Immediately after the Olympics, Pratt withdrew from competitive sports for two years. As a member of the Church of Jesus Christ of Latter-day Saints (LDS Church), he volunteered for a mission preaching the gospel of Christ and serving the people in Torreón, Mexico.

==Brigham Young University and professional career==
In 2003, Pratt began school at Brigham Young University. That year, he was the Mountain West Conference Champion and a finalist in the Pan American Games in the Dominican Republic. In 2004, he married Lisa Antonelli, a fellow BYU track athlete and All-American. In 2005, he became the NCAA National Champion and a finalist in the World University Games in İzmir, Turkey. In 2006, Pratt jumped a personal best of 18 ft 8.25 in and finished the indoor season with a world ranking of sixteenth, according to the International Association of Athletics Federations.

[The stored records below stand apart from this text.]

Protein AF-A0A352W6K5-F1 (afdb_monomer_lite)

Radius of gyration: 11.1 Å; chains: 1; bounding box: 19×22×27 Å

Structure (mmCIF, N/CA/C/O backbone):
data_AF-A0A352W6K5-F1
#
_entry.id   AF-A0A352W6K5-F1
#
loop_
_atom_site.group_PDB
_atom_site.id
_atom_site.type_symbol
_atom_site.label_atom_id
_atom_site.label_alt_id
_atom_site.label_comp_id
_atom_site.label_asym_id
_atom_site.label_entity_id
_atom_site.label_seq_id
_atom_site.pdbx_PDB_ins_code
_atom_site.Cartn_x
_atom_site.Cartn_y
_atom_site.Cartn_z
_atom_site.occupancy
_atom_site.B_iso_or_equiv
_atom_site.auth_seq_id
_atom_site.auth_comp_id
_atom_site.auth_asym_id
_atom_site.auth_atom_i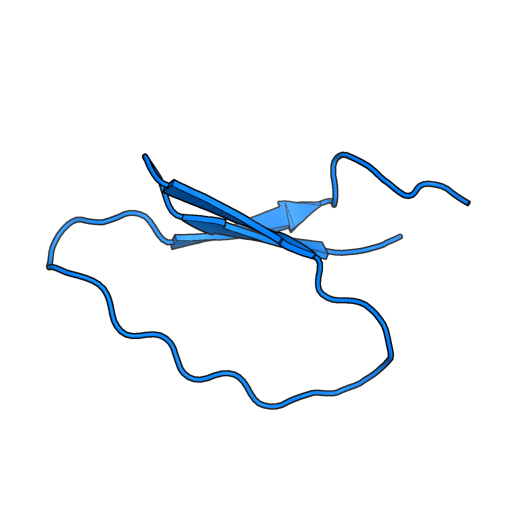d
_atom_site.pdbx_PDB_model_num
ATOM 1 N N . ASP A 1 1 ? 4.562 7.760 -15.761 1.00 63.53 1 ASP A N 1
ATOM 2 C CA . ASP A 1 1 ? 3.378 7.380 -14.974 1.00 63.53 1 ASP A CA 1
ATOM 3 C C . ASP A 1 1 ? 3.758 6.223 -14.078 1.00 63.53 1 ASP A C 1
ATOM 5 O O . ASP A 1 1 ? 4.077 5.157 -14.580 1.00 63.53 1 ASP A O 1
ATOM 9 N N . GLY A 1 2 ? 3.900 6.481 -12.781 1.00 78.88 2 GLY A N 1
ATOM 10 C CA . GLY A 1 2 ? 4.196 5.447 -11.789 1.00 78.88 2 GLY A CA 1
ATOM 11 C C . GLY A 1 2 ? 3.005 5.289 -10.858 1.00 78.88 2 GLY A C 1
ATOM 12 O O . GLY A 1 2 ? 2.261 6.249 -10.662 1.00 78.88 2 GLY A O 1
ATOM 13 N N . GLU A 1 3 ? 2.825 4.103 -10.293 1.00 90.19 3 GLU A N 1
ATOM 14 C CA . GLU A 1 3 ? 1.882 3.878 -9.197 1.00 90.19 3 GLU A CA 1
ATOM 15 C C . GLU A 1 3 ? 2.630 3.887 -7.863 1.00 90.19 3 GLU A C 1
ATOM 17 O O . GLU A 1 3 ? 3.795 3.497 -7.787 1.00 90.19 3 GLU A O 1
ATOM 22 N N . ASP A 1 4 ? 1.948 4.301 -6.803 1.00 92.12 4 ASP A N 1
ATOM 23 C CA . ASP A 1 4 ? 2.402 4.129 -5.430 1.00 92.12 4 ASP A CA 1
ATOM 24 C C . ASP A 1 4 ? 1.49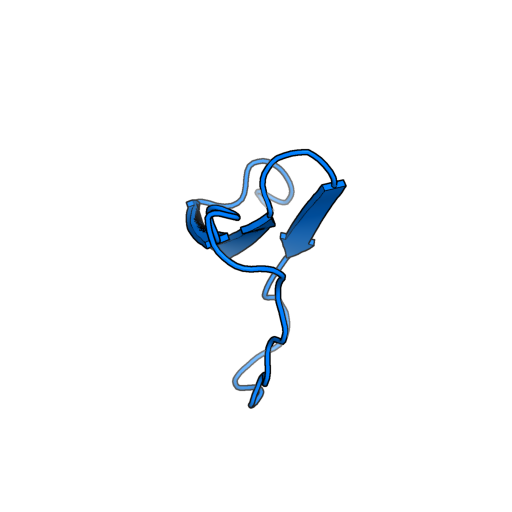6 3.121 -4.720 1.00 92.12 4 ASP A C 1
ATOM 26 O O . ASP A 1 4 ? 0.268 3.164 -4.843 1.00 92.12 4 ASP A O 1
ATOM 30 N N . LEU A 1 5 ? 2.097 2.267 -3.899 1.00 93.00 5 LEU A N 1
ATOM 31 C CA . LEU A 1 5 ? 1.394 1.490 -2.890 1.00 93.00 5 LEU A CA 1
ATOM 32 C C . LEU A 1 5 ? 1.425 2.270 -1.575 1.00 93.00 5 LEU A C 1
ATOM 34 O O . LEU A 1 5 ? 2.461 2.347 -0.916 1.00 93.00 5 LEU A O 1
ATOM 38 N N . ALA A 1 6 ? 0.307 2.900 -1.224 1.00 94.25 6 ALA A N 1
ATOM 39 C CA . ALA A 1 6 ? 0.187 3.733 -0.035 1.00 94.25 6 ALA A CA 1
ATOM 40 C C . ALA A 1 6 ? -0.343 2.926 1.156 1.00 94.25 6 ALA A C 1
ATOM 42 O O . ALA A 1 6 ? -1.320 2.184 1.024 1.00 94.25 6 ALA A O 1
ATOM 43 N N . VAL A 1 7 ? 0.277 3.129 2.320 1.00 94.69 7 VAL A N 1
ATOM 44 C CA . VAL A 1 7 ? -0.103 2.527 3.601 1.00 94.69 7 VAL A CA 1
ATOM 45 C C . VAL A 1 7 ? -0.439 3.649 4.577 1.00 94.69 7 VAL A C 1
ATOM 47 O O . VAL A 1 7 ? 0.408 4.492 4.895 1.00 94.69 7 VAL A O 1
ATOM 50 N N . ALA A 1 8 ? -1.693 3.686 5.031 1.00 93.44 8 ALA A N 1
ATOM 51 C CA . ALA A 1 8 ? -2.181 4.743 5.909 1.00 93.44 8 ALA A CA 1
ATOM 52 C C . ALA A 1 8 ? -1.350 4.832 7.203 1.00 93.44 8 ALA A C 1
ATOM 54 O O . ALA A 1 8 ? -1.132 3.831 7.879 1.00 93.44 8 ALA A O 1
ATOM 55 N N . GLY A 1 9 ? -0.883 6.040 7.536 1.00 92.75 9 GLY A N 1
ATOM 56 C CA . GLY A 1 9 ? -0.100 6.306 8.751 1.00 92.75 9 GLY A CA 1
ATOM 57 C C . GLY A 1 9 ? 1.395 5.967 8.679 1.00 92.75 9 GLY A C 1
ATOM 58 O O . GLY A 1 9 ? 2.108 6.285 9.623 1.00 92.75 9 GLY A O 1
ATOM 59 N N . LEU A 1 10 ? 1.887 5.376 7.582 1.00 93.38 10 LEU A N 1
ATOM 60 C CA . LEU A 1 10 ? 3.304 5.014 7.414 1.00 93.38 10 LEU A CA 1
ATOM 61 C C . LEU A 1 10 ? 3.975 5.747 6.249 1.00 93.38 10 LEU A C 1
ATOM 63 O O . LEU A 1 10 ? 5.060 6.298 6.409 1.00 93.38 10 LEU A O 1
ATOM 67 N N . GLY A 1 11 ? 3.346 5.753 5.071 1.00 92.94 11 GLY A N 1
ATOM 68 C CA . GLY A 1 11 ? 3.947 6.310 3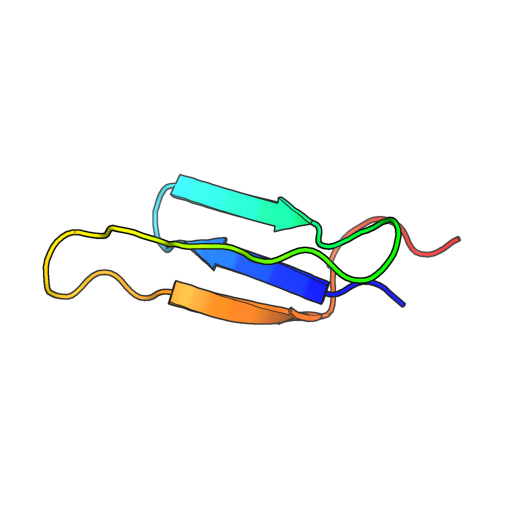.859 1.00 92.94 11 GLY A CA 1
ATOM 69 C C . GLY A 1 11 ? 3.529 5.560 2.598 1.00 92.94 11 GLY A C 1
ATOM 70 O O . GLY A 1 11 ? 2.400 5.078 2.493 1.00 92.94 11 GLY A O 1
ATOM 71 N N . TRP A 1 12 ? 4.426 5.484 1.614 1.00 93.00 12 TRP A N 1
ATOM 72 C CA . TRP A 1 12 ? 4.179 4.771 0.361 1.00 93.00 12 TRP A CA 1
ATOM 73 C C . TRP A 1 12 ? 5.454 4.172 -0.233 1.00 93.00 12 TRP A C 1
ATOM 75 O O . TRP A 1 12 ? 6.562 4.628 0.042 1.00 93.00 12 TRP A O 1
ATOM 85 N N . VAL A 1 13 ? 5.268 3.172 -1.093 1.00 91.00 13 VAL A N 1
ATOM 86 C CA . VAL A 1 13 ? 6.317 2.579 -1.928 1.00 91.00 13 VAL A CA 1
ATOM 87 C C . VAL A 1 13 ? 5.995 2.873 -3.388 1.00 91.00 13 VAL A C 1
ATOM 89 O O . VAL A 1 13 ? 4.930 2.488 -3.867 1.00 91.00 13 VAL A O 1
ATOM 92 N N . SER A 1 14 ? 6.900 3.542 -4.104 1.00 90.00 14 SER A N 1
ATOM 93 C CA . SER A 1 14 ? 6.740 3.772 -5.543 1.00 90.00 14 SER A CA 1
ATOM 94 C C . SER A 1 14 ? 7.066 2.512 -6.337 1.00 90.00 14 SER A C 1
ATOM 96 O O . SER A 1 14 ? 8.171 1.979 -6.257 1.00 90.00 14 SER A O 1
ATOM 98 N N . LEU A 1 15 ? 6.110 2.064 -7.142 1.00 88.38 15 LEU A N 1
ATOM 99 C CA . LEU A 1 15 ? 6.210 0.879 -7.983 1.00 88.38 15 LEU A CA 1
ATOM 100 C C . LEU A 1 15 ? 6.849 1.279 -9.319 1.00 88.38 15 LEU A C 1
ATOM 102 O O . LEU A 1 15 ? 6.176 1.712 -10.254 1.00 88.38 15 LEU A O 1
ATOM 106 N N . ARG A 1 16 ? 8.182 1.208 -9.377 1.00 84.44 16 ARG A N 1
ATOM 107 C CA . ARG A 1 16 ? 8.992 1.551 -10.556 1.00 84.44 16 ARG A CA 1
ATOM 108 C C . ARG A 1 16 ? 9.852 0.354 -10.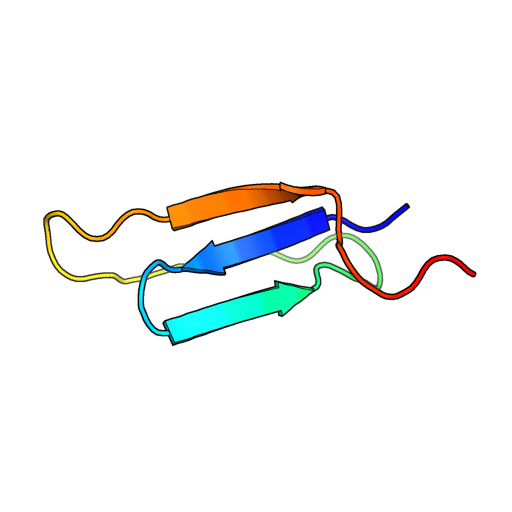958 1.00 84.44 16 ARG A C 1
ATOM 110 O O . ARG A 1 16 ? 10.297 -0.387 -10.091 1.00 84.44 16 ARG A O 1
ATOM 117 N N . GLY A 1 17 ? 10.168 0.238 -12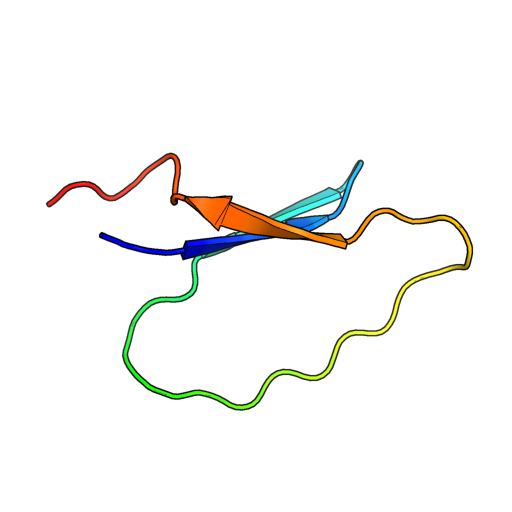.249 1.00 77.19 17 GLY A N 1
ATOM 118 C CA . GLY A 1 17 ? 11.226 -0.669 -12.717 1.00 77.19 17 GLY A CA 1
ATOM 119 C C . GLY A 1 17 ? 10.780 -2.025 -13.274 1.00 77.19 17 GLY A C 1
ATOM 120 O O . GLY A 1 17 ? 11.616 -2.915 -13.369 1.00 77.19 17 GLY A O 1
ATOM 121 N N . GLY A 1 18 ? 9.522 -2.167 -13.699 1.00 77.12 18 GLY A N 1
ATOM 122 C CA . GLY A 1 18 ? 9.004 -3.390 -14.328 1.00 77.12 18 GLY A CA 1
ATOM 123 C C . GLY A 1 18 ? 8.207 -4.270 -13.366 1.00 77.12 18 GLY A C 1
ATOM 124 O O . GLY A 1 18 ? 7.904 -3.857 -12.245 1.00 77.12 18 GLY A O 1
ATOM 125 N N . ASP A 1 19 ? 7.835 -5.465 -13.823 1.00 82.62 19 ASP A N 1
ATOM 126 C CA . ASP A 1 19 ? 6.983 -6.373 -13.054 1.00 82.62 19 ASP A CA 1
ATOM 127 C C . ASP A 1 19 ? 7.743 -6.992 -11.876 1.00 82.62 19 ASP A C 1
ATOM 129 O O . ASP A 1 19 ? 8.774 -7.645 -12.040 1.00 82.62 19 ASP A O 1
ATOM 133 N N . ALA A 1 20 ? 7.198 -6.815 -10.672 1.00 80.56 20 ALA A N 1
ATOM 134 C CA . ALA A 1 20 ? 7.695 -7.414 -9.442 1.00 80.56 20 ALA A CA 1
ATOM 135 C C . ALA A 1 20 ? 6.529 -7.992 -8.632 1.00 80.56 20 ALA A C 1
ATOM 137 O O . ALA A 1 20 ? 5.465 -7.379 -8.515 1.00 80.56 20 ALA A O 1
ATOM 138 N N . SER A 1 21 ? 6.737 -9.171 -8.042 1.00 85.12 21 SER A N 1
ATOM 139 C CA . SER A 1 21 ? 5.776 -9.758 -7.105 1.00 85.12 21 SER A CA 1
ATOM 140 C C . SER A 1 21 ? 5.986 -9.177 -5.710 1.00 85.12 21 SER A C 1
ATOM 142 O O . SER A 1 21 ? 7.093 -9.208 -5.180 1.00 85.12 21 SER A O 1
ATOM 144 N N . LEU A 1 22 ? 4.914 -8.660 -5.113 1.00 84.38 22 LEU A N 1
ATOM 145 C CA . LEU A 1 22 ? 4.911 -8.065 -3.778 1.00 84.38 22 LEU A CA 1
ATOM 146 C C . LEU A 1 22 ? 3.932 -8.821 -2.880 1.00 84.38 22 LEU A C 1
ATOM 148 O O . LEU A 1 22 ? 2.778 -9.027 -3.251 1.00 84.38 22 LEU A O 1
ATOM 152 N N . ALA A 1 23 ? 4.392 -9.179 -1.685 1.00 89.12 23 ALA A N 1
ATOM 153 C CA . ALA A 1 23 ? 3.554 -9.643 -0.588 1.00 89.12 23 ALA A CA 1
ATOM 154 C C . ALA A 1 23 ? 3.529 -8.563 0.494 1.00 89.12 23 ALA A C 1
ATOM 156 O O . ALA A 1 23 ? 4.547 -7.917 0.752 1.00 89.12 23 ALA A O 1
ATOM 157 N N . LEU A 1 24 ? 2.368 -8.348 1.108 1.00 87.62 24 LEU A N 1
ATOM 158 C CA . LEU A 1 24 ? 2.186 -7.281 2.080 1.00 87.62 24 LEU A CA 1
ATOM 159 C C . LEU A 1 24 ? 1.436 -7.808 3.297 1.00 87.62 24 LEU A C 1
ATOM 161 O O . LEU A 1 24 ? 0.382 -8.425 3.164 1.00 87.62 24 LEU A O 1
ATOM 165 N N . THR A 1 25 ? 1.993 -7.542 4.474 1.00 92.62 25 THR A N 1
ATOM 166 C CA . THR A 1 25 ? 1.411 -7.906 5.767 1.00 92.62 25 THR A CA 1
ATOM 167 C C . THR A 1 25 ? 1.085 -6.620 6.506 1.00 92.62 25 THR A C 1
ATOM 169 O O . THR A 1 25 ? 1.952 -5.762 6.668 1.00 92.62 25 THR A O 1
ATOM 172 N N . CYS A 1 26 ? -0.163 -6.463 6.936 1.00 89.44 26 CYS A N 1
ATOM 173 C CA . CYS A 1 26 ? -0.618 -5.305 7.696 1.00 89.44 26 CYS A CA 1
ATOM 174 C C . CYS A 1 26 ? -1.525 -5.750 8.844 1.00 89.44 26 CYS A C 1
ATOM 176 O O . CYS A 1 26 ? -2.227 -6.749 8.688 1.00 89.44 26 CYS A O 1
ATOM 178 N N . PRO A 1 27 ? -1.530 -5.016 9.971 1.00 92.94 27 PRO A N 1
ATOM 179 C CA . PRO A 1 27 ? -2.543 -5.184 11.003 1.00 92.94 27 PRO A CA 1
ATOM 180 C C . PRO A 1 27 ? -3.957 -4.978 10.451 1.00 92.94 27 PRO A C 1
ATOM 182 O O . PRO A 1 27 ? -4.161 -4.212 9.502 1.00 92.94 27 PRO A O 1
ATOM 185 N N . ASP A 1 28 ? -4.934 -5.608 11.099 1.00 94.62 28 ASP A N 1
ATOM 186 C CA . ASP A 1 28 ? -6.340 -5.457 10.740 1.00 94.62 28 ASP A CA 1
ATOM 187 C C . ASP A 1 28 ? -6.788 -3.991 10.806 1.00 94.62 28 ASP A C 1
ATOM 189 O O . ASP A 1 28 ? -6.419 -3.231 11.702 1.00 94.62 28 A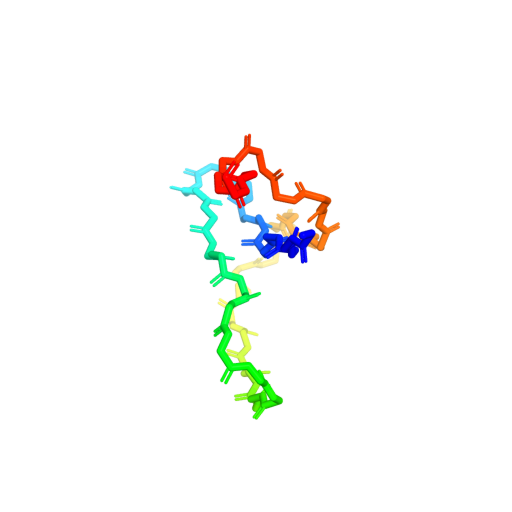SP A O 1
ATOM 193 N N . GLY A 1 29 ? -7.595 -3.587 9.823 1.00 94.00 29 GLY A N 1
ATOM 194 C CA . GLY A 1 29 ? -8.125 -2.226 9.716 1.00 94.00 29 GLY A CA 1
ATOM 195 C C . GLY A 1 29 ? -7.170 -1.201 9.095 1.00 94.00 29 GLY A C 1
ATOM 196 O O . GLY A 1 29 ? -7.600 -0.081 8.813 1.00 94.00 29 GLY A O 1
ATOM 197 N N . ILE A 1 30 ? -5.910 -1.557 8.814 1.00 94.94 30 ILE A N 1
ATOM 198 C CA . ILE A 1 30 ? -5.000 -0.665 8.086 1.00 94.94 30 ILE A CA 1
ATOM 199 C C . ILE A 1 30 ? -5.379 -0.604 6.606 1.00 94.94 30 ILE A C 1
ATOM 201 O O . ILE A 1 30 ? -5.442 -1.609 5.899 1.00 94.94 30 ILE A O 1
ATOM 205 N N . LEU A 1 31 ? -5.594 0.619 6.118 1.00 95.50 31 LEU A N 1
ATOM 206 C CA . LEU A 1 31 ? -5.894 0.867 4.717 1.00 95.50 31 LEU A CA 1
ATOM 207 C C . LEU A 1 31 ? -4.618 0.818 3.871 1.00 95.50 31 LEU A C 1
ATOM 209 O O . LEU A 1 31 ? -3.727 1.660 4.016 1.00 95.50 31 LEU A O 1
ATOM 213 N N . VAL A 1 32 ? -4.596 -0.118 2.924 1.00 94.69 32 VAL A N 1
ATOM 214 C CA . VAL A 1 32 ? -3.572 -0.227 1.882 1.00 94.69 32 VAL A CA 1
ATOM 215 C C . VAL A 1 32 ? -4.235 -0.046 0.523 1.00 94.69 32 VAL A C 1
ATOM 217 O O . VAL A 1 32 ? -5.219 -0.723 0.218 1.00 94.69 32 VAL A O 1
ATOM 220 N N . ARG A 1 33 ? -3.729 0.877 -0.302 1.00 94.50 33 ARG A N 1
ATOM 221 C CA . ARG A 1 33 ? -4.266 1.118 -1.652 1.00 94.50 33 ARG A CA 1
ATOM 222 C C . ARG A 1 33 ? -3.182 1.450 -2.661 1.00 94.50 33 ARG A C 1
ATOM 224 O O . ARG A 1 33 ? -2.219 2.148 -2.350 1.00 94.50 33 ARG A O 1
ATOM 231 N N . ARG A 1 34 ? -3.407 1.014 -3.901 1.00 92.88 34 ARG A N 1
ATOM 232 C CA . ARG A 1 34 ? -2.704 1.561 -5.063 1.00 92.88 34 ARG A CA 1
ATOM 233 C C . ARG A 1 34 ? -3.287 2.922 -5.419 1.00 92.88 34 ARG A C 1
ATOM 235 O O . ARG A 1 34 ? -4.504 3.112 -5.360 1.00 92.88 34 ARG A O 1
ATOM 242 N N . ARG A 1 35 ? -2.419 3.866 -5.765 1.00 91.88 35 ARG A N 1
ATOM 243 C CA . ARG A 1 35 ? -2.788 5.207 -6.226 1.00 91.88 35 ARG A CA 1
ATOM 244 C C . ARG A 1 35 ? -1.810 5.690 -7.300 1.00 91.88 35 ARG A C 1
ATOM 246 O O . ARG A 1 35 ? -0.684 5.193 -7.343 1.00 91.88 35 ARG A O 1
ATOM 253 N N . PRO A 1 36 ? -2.180 6.694 -8.111 1.00 91.19 36 PRO A N 1
ATOM 254 C CA . PRO A 1 36 ? -1.217 7.381 -8.962 1.00 91.19 36 PRO A CA 1
ATOM 255 C C . PRO A 1 36 ? -0.051 7.936 -8.138 1.00 91.19 36 PRO A C 1
ATOM 257 O O . PRO A 1 36 ? -0.252 8.483 -7.050 1.00 91.19 36 PRO A O 1
ATOM 260 N N . GLY A 1 37 ? 1.161 7.799 -8.668 1.00 88.19 37 GLY A N 1
ATOM 261 C CA . GLY A 1 37 ? 2.378 8.291 -8.047 1.00 88.19 37 GLY A CA 1
ATOM 262 C C . GLY A 1 37 ? 2.369 9.810 -7.934 1.00 88.19 37 GLY A C 1
ATOM 263 O O . GLY A 1 37 ? 2.146 10.511 -8.923 1.00 88.19 37 GLY A O 1
ATOM 264 N N . LEU A 1 38 ? 2.618 10.323 -6.730 1.00 81.69 38 LEU A N 1
ATOM 265 C CA . LEU A 1 38 ? 2.618 11.772 -6.482 1.00 81.69 38 LEU A CA 1
ATOM 266 C C . LEU A 1 38 ? 3.893 12.456 -6.994 1.00 81.69 38 LEU A C 1
ATOM 268 O O . LEU A 1 38 ? 3.865 13.623 -7.377 1.00 81.69 38 LEU A O 1
ATOM 272 N N . PHE A 1 39 ? 5.007 11.723 -7.016 1.00 70.19 39 PHE A N 1
ATOM 273 C CA . PHE A 1 39 ? 6.325 12.229 -7.390 1.00 70.19 39 PHE A CA 1
ATOM 274 C C . PHE A 1 39 ? 6.993 11.297 -8.401 1.00 70.19 39 PHE A C 1
ATOM 276 O O . PHE A 1 39 ? 6.830 10.076 -8.355 1.00 70.19 39 PHE A O 1
ATOM 283 N N . GLY A 1 40 ? 7.795 11.868 -9.299 1.00 60.69 40 GLY A N 1
ATOM 284 C CA . GLY A 1 40 ? 8.406 11.119 -10.398 1.00 60.69 40 GLY A CA 1
ATOM 285 C C . GLY A 1 40 ? 7.569 11.118 -11.674 1.00 60.69 40 GLY A C 1
ATOM 286 O O . GLY A 1 40 ? 7.628 10.159 -12.446 1.00 60.69 40 GLY A O 1
ATOM 287 N N . ARG A 1 41 ? 6.843 12.217 -11.944 1.00 57.69 41 ARG A N 1
ATOM 288 C CA . ARG A 1 41 ? 6.762 12.658 -13.342 1.00 57.69 41 ARG A CA 1
ATOM 289 C C . ARG A 1 41 ? 8.202 12.729 -13.852 1.00 57.69 41 ARG A C 1
ATOM 291 O O . ARG A 1 41 ? 9.072 13.172 -13.103 1.00 57.69 41 ARG A O 1
ATOM 298 N N . ARG A 1 42 ? 8.428 12.188 -15.048 1.00 52.53 42 ARG A N 1
ATOM 299 C CA . ARG A 1 42 ? 9.680 12.397 -15.778 1.00 52.53 42 ARG A CA 1
ATOM 300 C C . ARG A 1 42 ? 10.132 13.845 -15.645 1.00 52.53 42 ARG A C 1
ATOM 302 O O . ARG A 1 42 ? 9.242 14.719 -15.761 1.00 52.53 42 ARG A O 1
#

Secondary structure (DSSP, 8-state):
--EEEEETTTEEEEE-SS---------TT--EEEEE-SS---

Sequence (42 aa):
DGEDLAVAGLGWVSLRGGDASLALTCPDGILVRRRPGLFGRR

Foldseek 3Di:
DWKWWAKPPPGIDIDDDDDDDDDDDDPPPIDIDIDPDPDDPD

pLDDT: mean 86.19, std 10.71, range [52.53, 95.5]

He was the runner-up in both the indoor and outdoor NCAA National Championships, and he claimed his first senior title in a major international championship by winning the Central American and Caribbean Games, breaking the Games record in the process. Additionally, he was named to the 2006 IAAF World Cup Team to represent the Americas, where he finished in ninth place. In 2007, Pratt became a semi-finalist at the World Championships in Osaka, Japan and a finalist in the Pan American Games in Rio de Janeiro, Brazil.